Figure 3 depicts the dynamics of flood inundation in Demak District, detected using Sentinel-1 SAR imagery with the Otsu thresholding method. The detection was performed by comparing the backscatter values before and during the flood, where a decrease in the backscatter value indicates an inundated area [34,35]. Visualizations on 15, 19, 27, and 31 March show changes in the flood distribution over time.

Figure 3. Dynamic flood captured based on Otsu thresholding overlay with different backscatter coefficients.

This flood lasted for more than one month and was the most devastating flood in the last 30 years. The disaster caused widespread impacts, including crop failure across 4299 hectares of rice fields and the displacement of over 25,000 people, and affected more than 95,000 residents. A composite inundation map representing the maximum flood extent was generated by aggregating the four Sentinel-1 SAR captures from March 2024. Based on this composite map, a total of 450 flood and non-flood data points were then obtained via stratified random sampling, as shown in Figure 4. In total, 80% of the data were allocated for training and the remaining 20% for testing, while 25% of the training data were further set aside for validation purposes.

Figure 4. Flood and non-flood points (a): training, validation, and testing datasets (b).

2.2.2. Flood Conditioning Factors

The selection of appropriate variables before use for flood susceptibility modeling analysis is crucial because it will affect the accuracy of the flood hazard map results [36,37]. Indicators that are considered as variables need to be analyzed, and their effects on the influence of flood events should be visualized. In this study, 14 flood predictors were carefully selected based on data availability and a literature review of previous studies [38,39]. Incorporating many flood conditioning factors, including topographic, hydrological, and geo-environmental data, will improve the accuracy of the flood susceptibility models generated via machine learning.

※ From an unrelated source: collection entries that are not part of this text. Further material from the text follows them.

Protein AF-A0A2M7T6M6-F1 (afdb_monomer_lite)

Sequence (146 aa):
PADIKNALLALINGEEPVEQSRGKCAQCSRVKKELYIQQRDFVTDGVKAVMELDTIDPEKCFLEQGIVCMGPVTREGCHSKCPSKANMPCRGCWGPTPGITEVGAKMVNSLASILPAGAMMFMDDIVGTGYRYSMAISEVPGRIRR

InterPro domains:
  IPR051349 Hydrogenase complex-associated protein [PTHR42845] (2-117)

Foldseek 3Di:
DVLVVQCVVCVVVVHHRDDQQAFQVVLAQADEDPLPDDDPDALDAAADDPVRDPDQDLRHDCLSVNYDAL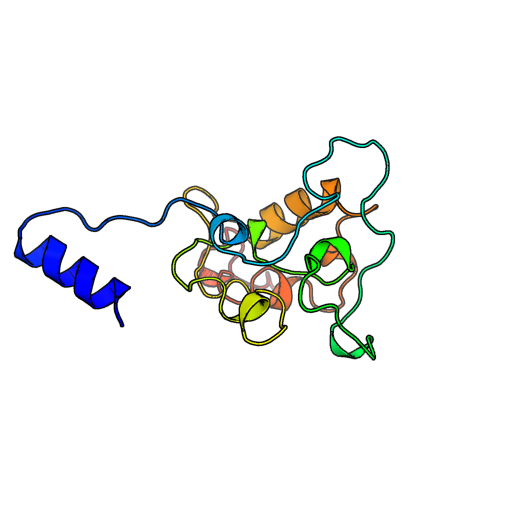RRFATHDPSNCQSNPVVHGHQRQRHGRPPDQQQLVVQQVSQVRHYVRRHLVPDPCSCCRRPVNRLCSHPNNDDDDD

pLDDT: mean 88.49, std 6.36, range [63.84, 96.81]

Secondary structure (DSSP, 8-state):
-HHHHHHHHHHHTTPPP----SBGGGG--SB-SSTTS--SS-S-S--B-GGG-S---SSB-SGGGTB---GGGBBS-STTHHHHHSS-----TT-BPTT-S-HHHHHHHHHHTTSTT-GGGGSTTHHHHHSTTTGGGSSS-S----

Organism: NCBI:txid1973895

Structure (mmCIF, N/CA/C/O backbone):
data_AF-A0A2M7T6M6-F1
#
_entry.id   AF-A0A2M7T6M6-F1
#
loop_
_atom_site.group_PDB
_atom_site.id
_atom_site.type_symbol
_atom_site.label_atom_id
_atom_site.label_alt_id
_atom_site.label_comp_id
_atom_site.label_asym_id
_atom_site.label_entity_id
_atom_site.label_seq_id
_atom_site.pdbx_PDB_ins_code
_atom_site.Cartn_x
_atom_site.Cartn_y
_atom_site.Cartn_z
_atom_site.occupancy
_atom_site.B_iso_or_equiv
_atom_site.auth_seq_id
_atom_site.auth_comp_id
_atom_site.auth_asym_id
_atom_site.auth_atom_id
_atom_site.pdbx_PDB_model_num
ATOM 1 N N . PRO A 1 1 ? 3.158 -3.355 17.861 1.00 77.38 1 PRO A N 1
ATOM 2 C CA . PRO A 1 1 ? 3.257 -3.105 19.322 1.00 77.38 1 PRO A CA 1
ATOM 3 C C . PRO A 1 1 ? 3.147 -1.621 19.694 1.00 77.38 1 PRO A C 1
ATOM 5 O O . PRO A 1 1 ? 2.381 -1.302 20.591 1.00 77.38 1 PRO A O 1
ATOM 8 N N . ALA A 1 2 ? 3.868 -0.728 19.000 1.00 86.44 2 ALA A N 1
ATOM 9 C CA . ALA A 1 2 ? 3.848 0.709 19.289 1.00 86.44 2 ALA A CA 1
ATOM 10 C C . ALA A 1 2 ? 2.465 1.353 19.081 1.00 86.44 2 ALA A C 1
ATOM 12 O O . ALA A 1 2 ? 1.992 2.036 19.978 1.00 86.44 2 ALA A O 1
ATOM 13 N N . ASP A 1 3 ? 1.779 1.066 17.968 1.00 86.69 3 ASP A N 1
ATOM 14 C CA . ASP A 1 3 ? 0.470 1.676 17.674 1.00 86.69 3 ASP A CA 1
ATOM 15 C C . ASP A 1 3 ? -0.593 1.332 18.727 1.00 86.69 3 ASP A C 1
ATOM 17 O O . ASP A 1 3 ? -1.322 2.204 19.183 1.00 86.69 3 ASP A O 1
ATOM 21 N N . ILE A 1 4 ? -0.624 0.073 19.180 1.00 90.44 4 ILE A N 1
ATOM 22 C CA . ILE A 1 4 ? -1.546 -0.385 20.232 1.00 90.44 4 ILE A CA 1
ATOM 23 C C . ILE A 1 4 ? -1.215 0.300 21.561 1.00 90.44 4 ILE A C 1
ATOM 25 O O . ILE A 1 4 ? -2.111 0.801 22.231 1.00 90.44 4 ILE A O 1
ATOM 29 N N . LYS A 1 5 ? 0.072 0.358 21.934 1.00 93.25 5 LYS A N 1
ATOM 30 C CA . LYS A 1 5 ? 0.515 1.045 23.155 1.00 93.25 5 LYS A CA 1
ATOM 31 C C . LYS A 1 5 ? 0.095 2.517 23.136 1.00 93.25 5 LYS A C 1
ATOM 33 O O . LYS A 1 5 ? -0.430 3.001 24.130 1.00 93.25 5 LYS A O 1
ATOM 38 N N . ASN A 1 6 ? 0.312 3.208 22.021 1.00 90.69 6 ASN A N 1
ATOM 39 C CA . ASN A 1 6 ? -0.017 4.625 21.886 1.00 90.69 6 ASN A CA 1
ATOM 40 C C . ASN A 1 6 ? -1.530 4.861 21.943 1.00 90.69 6 ASN A C 1
ATOM 42 O O . ASN A 1 6 ? -1.966 5.781 22.624 1.00 90.69 6 ASN A O 1
ATOM 46 N N . ALA A 1 7 ? -2.325 4.003 21.297 1.00 91.75 7 ALA A N 1
ATOM 47 C CA . ALA A 1 7 ? -3.780 4.076 21.375 1.00 91.75 7 ALA A CA 1
ATOM 48 C C . ALA A 1 7 ? -4.288 3.870 22.811 1.00 91.75 7 ALA A C 1
ATOM 50 O O . ALA A 1 7 ? -5.135 4.624 23.274 1.00 91.75 7 ALA A O 1
ATOM 51 N N . LEU A 1 8 ? -3.737 2.895 23.544 1.00 94.31 8 LEU A N 1
ATOM 52 C CA . LEU A 1 8 ? -4.097 2.668 24.947 1.00 94.31 8 LEU A CA 1
ATOM 53 C C . LEU A 1 8 ? -3.714 3.853 25.841 1.00 94.31 8 LEU A C 1
ATOM 55 O O . LEU A 1 8 ? -4.503 4.241 26.694 1.00 94.31 8 LEU A O 1
ATOM 59 N N . LEU A 1 9 ? -2.531 4.439 25.642 1.00 95.12 9 LEU A N 1
ATOM 60 C CA . LEU A 1 9 ? -2.095 5.617 26.396 1.00 95.12 9 LEU A CA 1
ATOM 61 C C . LEU A 1 9 ? -2.992 6.834 26.140 1.00 95.12 9 LEU A C 1
ATOM 63 O O . LEU A 1 9 ? -3.350 7.512 27.097 1.00 95.12 9 LEU A O 1
ATOM 67 N N . ALA A 1 10 ? -3.393 7.072 24.888 1.00 94.69 10 ALA A N 1
ATOM 68 C CA . ALA A 1 10 ? -4.335 8.140 24.549 1.00 94.69 10 ALA A CA 1
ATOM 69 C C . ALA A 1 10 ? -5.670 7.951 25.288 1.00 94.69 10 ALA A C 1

A large number of predictors in a flood susceptibility model improves the model’s ability to detect flood-prone areas but also brings challenges related to model complexity and interpretation of the results [40]. The selection of relevant and appropriate predictors is crucial to ensure reliable and useful results. A total of 14 flood conditioning factors were selected in this research.

Flood susceptibility is affected by a range of topographic, hydrological, and environmental factors (Figure 5 and Figure 6). Elevation plays a vital role, as low-lying areas are more prone to water accumulation and river overflow, while steep slopes promote runoff and reduce pooling [41,42]. Slope further determines the speed and direction of water flow, with steep slopes facilitating rapid drainage, whereas gentle slopes increase flood potential [43,44]. Aspect, or slope orientation, affects microclimates and moisture retention; shaded slopes retain more water, increasing susceptibility [45]. Curvature of the land influences whether water tends to accumulate (concave areas) or drain quickly (convex areas), affecting flood formation and erosion [46].

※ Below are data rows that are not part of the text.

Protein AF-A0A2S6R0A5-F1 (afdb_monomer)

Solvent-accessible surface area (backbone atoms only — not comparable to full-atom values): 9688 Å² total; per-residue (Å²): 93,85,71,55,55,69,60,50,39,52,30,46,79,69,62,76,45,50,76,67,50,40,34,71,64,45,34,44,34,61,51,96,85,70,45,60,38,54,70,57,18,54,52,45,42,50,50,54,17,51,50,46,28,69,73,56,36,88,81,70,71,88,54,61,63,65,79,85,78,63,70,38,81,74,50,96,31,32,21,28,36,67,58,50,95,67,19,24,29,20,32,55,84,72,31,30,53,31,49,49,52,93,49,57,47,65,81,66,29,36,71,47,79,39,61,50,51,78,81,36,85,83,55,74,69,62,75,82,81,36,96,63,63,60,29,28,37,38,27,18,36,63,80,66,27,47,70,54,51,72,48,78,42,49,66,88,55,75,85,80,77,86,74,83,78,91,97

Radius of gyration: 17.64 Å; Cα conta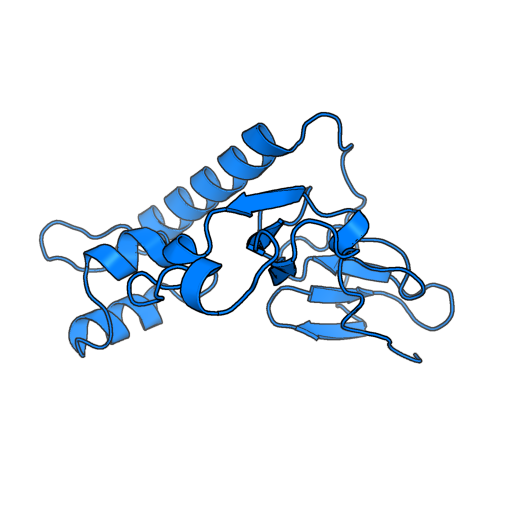cts (8 Å, |Δi|>4): 281; chains: 1; bounding box: 40×32×47 Å

pLDDT: mean 94.02, std 5.84, range [59.84, 98.38]

Foldseek 3Di:
DPPQLVVLQVCPVVVVDDLVCCCPVQVFDADPVRHTPRVVSVVSLQVVLVVLLVVQVVPQDFFDADDDDFPADPDPQWTWHDDDQPIFIAGPPGRGTQGTLVDASQVSFRKDWDQPCVVPVPDDHCVVPDVADWTWIWGADNNRNHTPDIDIGRPPDDDDRPDHDDD

Structure (mmCIF, N/CA/C/O backbone):
data_AF-A0A2S6R0A5-F1
#
_entry.id   AF-A0A2S6R0A5-F1
#
loop_
_atom_site.group_PDB
_atom_site.id
_atom_site.type_symbol
_atom_site.label_atom_id
_atom_site.label_alt_id
_atom_site.label_comp_id
_atom_site.label_asym_id
_atom_site.label_entity_id
_atom_site.label_seq_id
_atom_site.pdbx_PDB_ins_code
_atom_site.Cartn_x
_atom_site.Cartn_y
_atom_site.Cartn_z
_atom_site.occupancy
_atom_site.B_iso_or_equiv
_atom_site.auth_seq_id
_atom_site.auth_comp_id
_atom_site.auth_asym_id
_atom_site.auth_atom_id
_atom_site.pdbx_PDB_model_num
ATOM 1 N N . MET A 1 1 ? -4.511 2.005 5.301 1.00 80.44 1 MET A N 1
ATOM 2 C CA . MET A 1 1 ? -3.826 2.230 6.603 1.00 80.44 1 MET A CA 1
ATOM 3 C C . MET A 1 1 ? -3.056 3.553 6.716 1.00 80.44 1 MET A C 1
ATOM 5 O O . MET A 1 1 ? -2.530 3.790 7.788 1.00 80.44 1 MET A O 1
ATOM 9 N N . GLN A 1 2 ? -2.981 4.422 5.694 1.00 80.88 2 GLN A N 1
ATOM 10 C CA . GLN A 1 2 ? -2.291 5.725 5.827 1.00 80.88 2 GLN A CA 1
ATOM 11 C C . GLN A 1 2 ? -3.215 6.885 6.223 1.00 80.88 2 GLN A C 1
ATOM 13 O O . GLN A 1 2 ? -2.785 8.030 6.260 1.00 80.88 2 GLN A O 1
ATOM 18 N N . ARG A 1 3 ? -4.494 6.609 6.509 1.00 91.00 3 ARG A N 1
ATOM 19 C CA . ARG A 1 3 ? -5.414 7.642 6.987 1.00 91.00 3 ARG A CA 1
ATOM 20 C C . ARG A 1 3 ? -4.940 8.137 8.351 1.00 91.00 3 ARG A C 1
ATOM 22 O O . ARG A 1 3 ? -4.635 7.311 9.220 1.00 91.00 3 ARG A O 1
ATOM 29 N N . ASP A 1 4 ? -4.862 9.452 8.496 1.00 92.62 4 ASP A N 1
ATOM 30 C CA . ASP A 1 4 ? -4.476 10.127 9.732 1.00 92.62 4 ASP A CA 1
ATOM 31 C C . ASP A 1 4 ? -5.320 9.601 10.913 1.00 92.62 4 ASP A C 1
ATOM 33 O O . ASP A 1 4 ? -6.549 9.542 10.781 1.00 92.62 4 ASP A O 1
ATOM 37 N N . PRO A 1 5 ? -4.702 9.157 12.026 1.00 93.94 5 PRO A N 1
ATOM 38 C CA . PRO A 1 5 ? -5.417 8.766 13.239 1.00 93.94 5 PRO A CA 1
ATOM 39 C C . PRO A 1 5 ? -6.467 9.782 13.711 1.00 93.94 5 PRO A C 1
ATOM 41 O O . PRO A 1 5 ? -7.554 9.367 14.110 1.00 93.94 5 PRO A O 1
ATOM 44 N N . GLU A 1 6 ? -6.206 11.086 13.594 1.00 92.31 6 GLU A N 1
ATOM 45 C CA . GLU A 1 6 ? -7.170 12.126 13.981 1.00 92.31 6 GLU A CA 1
ATOM 46 C C . GLU A 1 6 ? -8.400 12.131 13.060 1.00 92.31 6 GLU A C 1
ATOM 48 O O . GLU A 1 6 ? -9.537 12.256 13.516 1.00 92.31 6 GLU A O 1
ATOM 53 N N . LEU A 1 7 ? -8.205 11.896 11.758 1.00 95.31 7 LEU A N 1
ATOM 54 C CA . LEU A 1 7 ? -9.317 11.762 10.811 1.00 95.31 7 LEU A CA 1
ATOM 55 C C . LEU A 1 7 ? -10.126 10.480 11.038 1.00 95.31 7 LEU A C 1
ATOM 57 O O . LEU A 1 7 ? -11.317 10.451 10.741 1.00 95.31 7 LEU A O 1
ATOM 61 N N . ILE A 1 8 ? -9.506 9.426 11.573 1.00 96.50 8 ILE A N 1
ATOM 62 C CA . ILE A 1 8 ? -10.219 8.200 11.960 1.00 96.50 8 ILE A CA 1
ATOM 63 C C . ILE A 1 8 ? -11.090 8.460 13.187 1.00 96.50 8 ILE A C 1
ATOM 65 O O . ILE A 1 8 ? -12.223 7.984 13.219 1.00 96.50 8 ILE A O 1
ATOM 69 N N . ALA A 1 9 ? -10.591 9.224 14.164 1.00 94.50 9 ALA A N 1
ATOM 70 C CA . ALA A 1 9 ? -11.382 9.635 15.322 1.00 94.50 9 ALA A CA 1
ATOM 71 C C . ALA A 1 9 ? -12.610 10.442 14.878 1.00 94.50 9 ALA A C 1
ATOM 73 O O . ALA A 1 9 ? -13.735 10.091 15.224 1.00 94.50 9 ALA A O 1
ATOM 74 N N . HIS A 1 10 ? -12.410 11.425 13.996 1.00 95.50 10 HIS A N 1
ATOM 75 C CA . HIS A 1 10 ? -13.504 12.187 13.395 1.00 95.50 10 HIS A CA 1
ATOM 76 C C . HIS A 1 10 ? -14.519 11.284 12.665 1.00 95.50 10 HIS A C 1
ATOM 78 O O . HIS A 1 10 ? -15.729 11.450 12.809 1.00 95.50 10 HIS A O 1
ATOM 84 N N . ASP A 1 11 ? -14.062 10.297 11.887 1.00 96.19 11 ASP A N 1
ATOM 85 C CA . ASP A 1 11 ? -14.968 9.381 11.184 1.00 96.19 11 ASP A CA 1
ATOM 86 C C . ASP A 1 11 ? -15.788 8.491 12.136 1.00 96.19 11 ASP A C 1
ATOM 88 O O . ASP A 1 11 ? -16.928 8.149 11.811 1.00 96.19 11 ASP A O 1
ATOM 92 N N . LEU A 1 12 ? -15.239 8.130 13.300 1.00 96.00 12 LEU A N 1
ATOM 93 C CA . LEU A 1 12 ? -15.958 7.394 14.345 1.00 96.00 12 LEU A CA 1
ATOM 94 C C . LEU A 1 12 ? -17.002 8.275 15.037 1.00 96.00 12 LEU A C 1
ATOM 96 O O . LEU A 1 12 ? -18.156 7.863 15.154 1.00 96.00 12 LEU A O 1
ATOM 100 N N . GLU A 1 13 ? -16.631 9.495 15.431 1.00 95.31 13 GLU A N 1
ATOM 101 C CA . GLU A 1 13 ? -17.542 10.461 16.064 1.00 95.31 13 GLU A CA 1
ATOM 102 C C . GLU A 1 13 ? -18.760 10.769 15.181 1.00 95.31 13 GLU A C 1
ATOM 104 O O . GLU A 1 13 ? -19.884 10.897 15.670 1.00 95.31 13 GLU A O 1
ATOM 109 N N . HIS A 1 14 ? -18.547 10.840 13.865 1.00 95.75 14 HIS A N 1
ATOM 110 C CA . HIS A 1 14 ? -19.592 11.115 12.882 1.00 95.75 14 HIS A CA 1
ATOM 111 C C . HIS A 1 14 ? -20.313 9.868 12.350 1.00 95.75 14 HIS A C 1
ATOM 113 O O . HIS A 1 14 ? -21.174 9.999 11.480 1.00 95.75 14 HIS A O 1
ATOM 119 N N . LEU A 1 15 ? -20.007 8.673 12.872 1.00 95.12 15 LEU A N 1
ATOM 120 C CA . LEU A 1 15 ? -20.575 7.393 12.424 1.00 95.12 15 LEU A CA 1
ATOM 121 C C . LEU A 1 15 ? -20.368 7.118 10.921 1.00 95.12 15 LEU A C 1
ATOM 123 O O . LEU A 1 15 ? -21.121 6.355 10.312 1.00 95.12 15 LEU A O 1
ATOM 127 N N . ASN A 1 16 ? -19.334 7.711 10.320 1.00 95.88 16 ASN A N 1
ATOM 128 C CA . ASN A 1 16 ? -18.935 7.430 8.940 1.00 95.88 16 ASN A CA 1
ATOM 129 C C . ASN A 1 16 ? -18.343 6.020 8.818 1.00 95.88 16 ASN A C 1
ATOM 131 O O . ASN A 1 16 ? -18.387 5.412 7.748 1.00 95.88 16 ASN A O 1
ATOM 135 N N . ILE A 1 17 ? -17.778 5.505 9.913 1.00 94.69 17 ILE A N 1
ATOM 136 C CA . ILE A 1 17 ? -17.216 4.159 10.020 1.00 94.69 17 ILE A CA 1
ATOM 137 C C . ILE A 1 17 ? -17.601 3.521 11.356 1.00 94.69 17 ILE A C 1
ATOM 139 O O . ILE A 1 17 ? -17.920 4.204 12.325 1.00 94.69 17 ILE A O 1
ATOM 143 N N . THR A 1 18 ? -17.529 2.192 11.425 1.00 94.38 18 THR A N 1
ATOM 144 C CA . THR A 1 18 ? -17.703 1.450 12.680 1.00 94.38 18 THR A CA 1
ATOM 145 C C . THR A 1 18 ? -16.364 1.266 13.411 1.00 94.38 18 THR A C 1
ATOM 147 O O . THR A 1 18 ? -15.311 1.236 12.762 1.00 94.38 18 THR A O 1
ATOM 150 N N . PRO A 1 19 ? -16.368 1.027 14.737 1.00 95.88 19 PRO A N 1
ATOM 151 C CA . PRO A 1 19 ? -15.164 0.640 15.481 1.00 95.88 19 PRO A CA 1
ATOM 152 C C . PRO A 1 19 ? -14.469 -0.608 14.917 1.00 95.88 19 PRO A C 1
ATOM 154 O O . PRO A 1 19 ? -13.250 -0.761 15.004 1.00 95.88 19 PRO A O 1
ATOM 157 N N . GLU A 1 20 ? -15.230 -1.539 14.340 1.00 93.75 20 GLU A N 1
ATOM 158 C CA . GLU A 1 20 ? -14.676 -2.714 13.667 1.00 93.75 20 GLU A CA 1
ATOM 159 C C . GLU A 1 20 ? -13.941 -2.329 12.375 1.00 93.75 20 GLU A C 1
ATOM 161 O O . GLU A 1 20 ? -12.812 -2.774 12.157 1.00 93.75 20 GLU A O 1
ATOM 166 N N . ALA A 1 21 ? -14.539 -1.463 11.551 1.00 92.25 21 ALA A N 1
ATOM 167 C CA . ALA A 1 21 ? -13.915 -0.955 10.333 1.00 92.25 21 ALA A CA 1
ATOM 168 C C . ALA A 1 21 ? -12.647 -0.145 10.645 1.00 92.25 21 ALA A C 1
ATOM 170 O O . ALA A 1 21 ? -11.634 -0.317 9.966 1.00 92.25 21 ALA A O 1
ATOM 171 N N . ALA A 1 22 ? -12.656 0.661 11.713 1.00 95.81 22 ALA A N 1
ATOM 172 C CA . ALA A 1 22 ? -11.482 1.403 12.167 1.00 95.81 22 ALA A CA 1
ATOM 173 C C . ALA A 1 22 ? -10.289 0.479 12.464 1.00 95.81 22 ALA A C 1
ATOM 175 O O . ALA A 1 22 ? -9.179 0.698 11.965 1.00 95.81 22 ALA A O 1
ATOM 176 N N . ARG A 1 23 ? -10.531 -0.610 13.205 1.00 95.44 23 ARG A N 1
ATOM 177 C CA . ARG A 1 23 ? -9.508 -1.619 13.516 1.00 95.44 23 ARG A CA 1
ATOM 178 C C . ARG A 1 23 ? -9.051 -2.370 12.265 1.00 95.44 23 ARG A C 1
ATOM 180 O O . ARG A 1 23 ? -7.853 -2.468 12.016 1.00 95.44 23 ARG A O 1
ATOM 187 N N . LYS A 1 24 ? -9.987 -2.880 11.457 1.00 91.81 24 LYS A N 1
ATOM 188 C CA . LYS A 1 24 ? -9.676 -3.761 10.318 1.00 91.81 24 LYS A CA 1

Figure 5. Flood conditioning factors: (a) elevation, (b) slope, (c) aspect (d) curvature, (e) distance to road, (f) distance to river, (g) precipitation, (h) land use land cover (LULC), and (i) Normalized Different Vegetation Index (NDVI).

Figure 6. Flood conditioning factors: (a) Topographic Wetness Index (TWI), (b) Normalized Different Soil Index (NDSI), (c) Stream Power Index (SPI), (d) soil type, and (e) height above nearest drainage (HAND).

The Topographic Wetness Index (TWI) estimates potential water accumulation based on slope and catchment area, with high values indicating areas vulnerable to water pooling [47]. The TWI equation is shown below:

T W I = \ln (A_{s} / \tan β)

(1)

Distance to river (DTRiver) is another key factor, as proximity to rivers increases exposure to overflow, particularly in flat or low-lying zones [48]. Similarly, distance to road (DTRoad) influences flood risk depending on infrastructure presence; roads may offer drainage or act as barriers, while remote areas lacking infrastructure are more vulnerable [49]. Land use land cover (LULC) impacts water absorption and runoff behavior. Urban areas, due to impervious surfaces, exacerbate runoff and flood risk, while vegetated regions mitigate it [50]. The year 2023 was chosen for the LULC period. The Normalized Difference Vegetation Index (NDVI) assesses vegetation health, where high NDVI reduces runoff and low NDVI, often in urbanized or deforested zones, increases flood susceptibility [51,52]. This study used NDVI in the December 2023 period.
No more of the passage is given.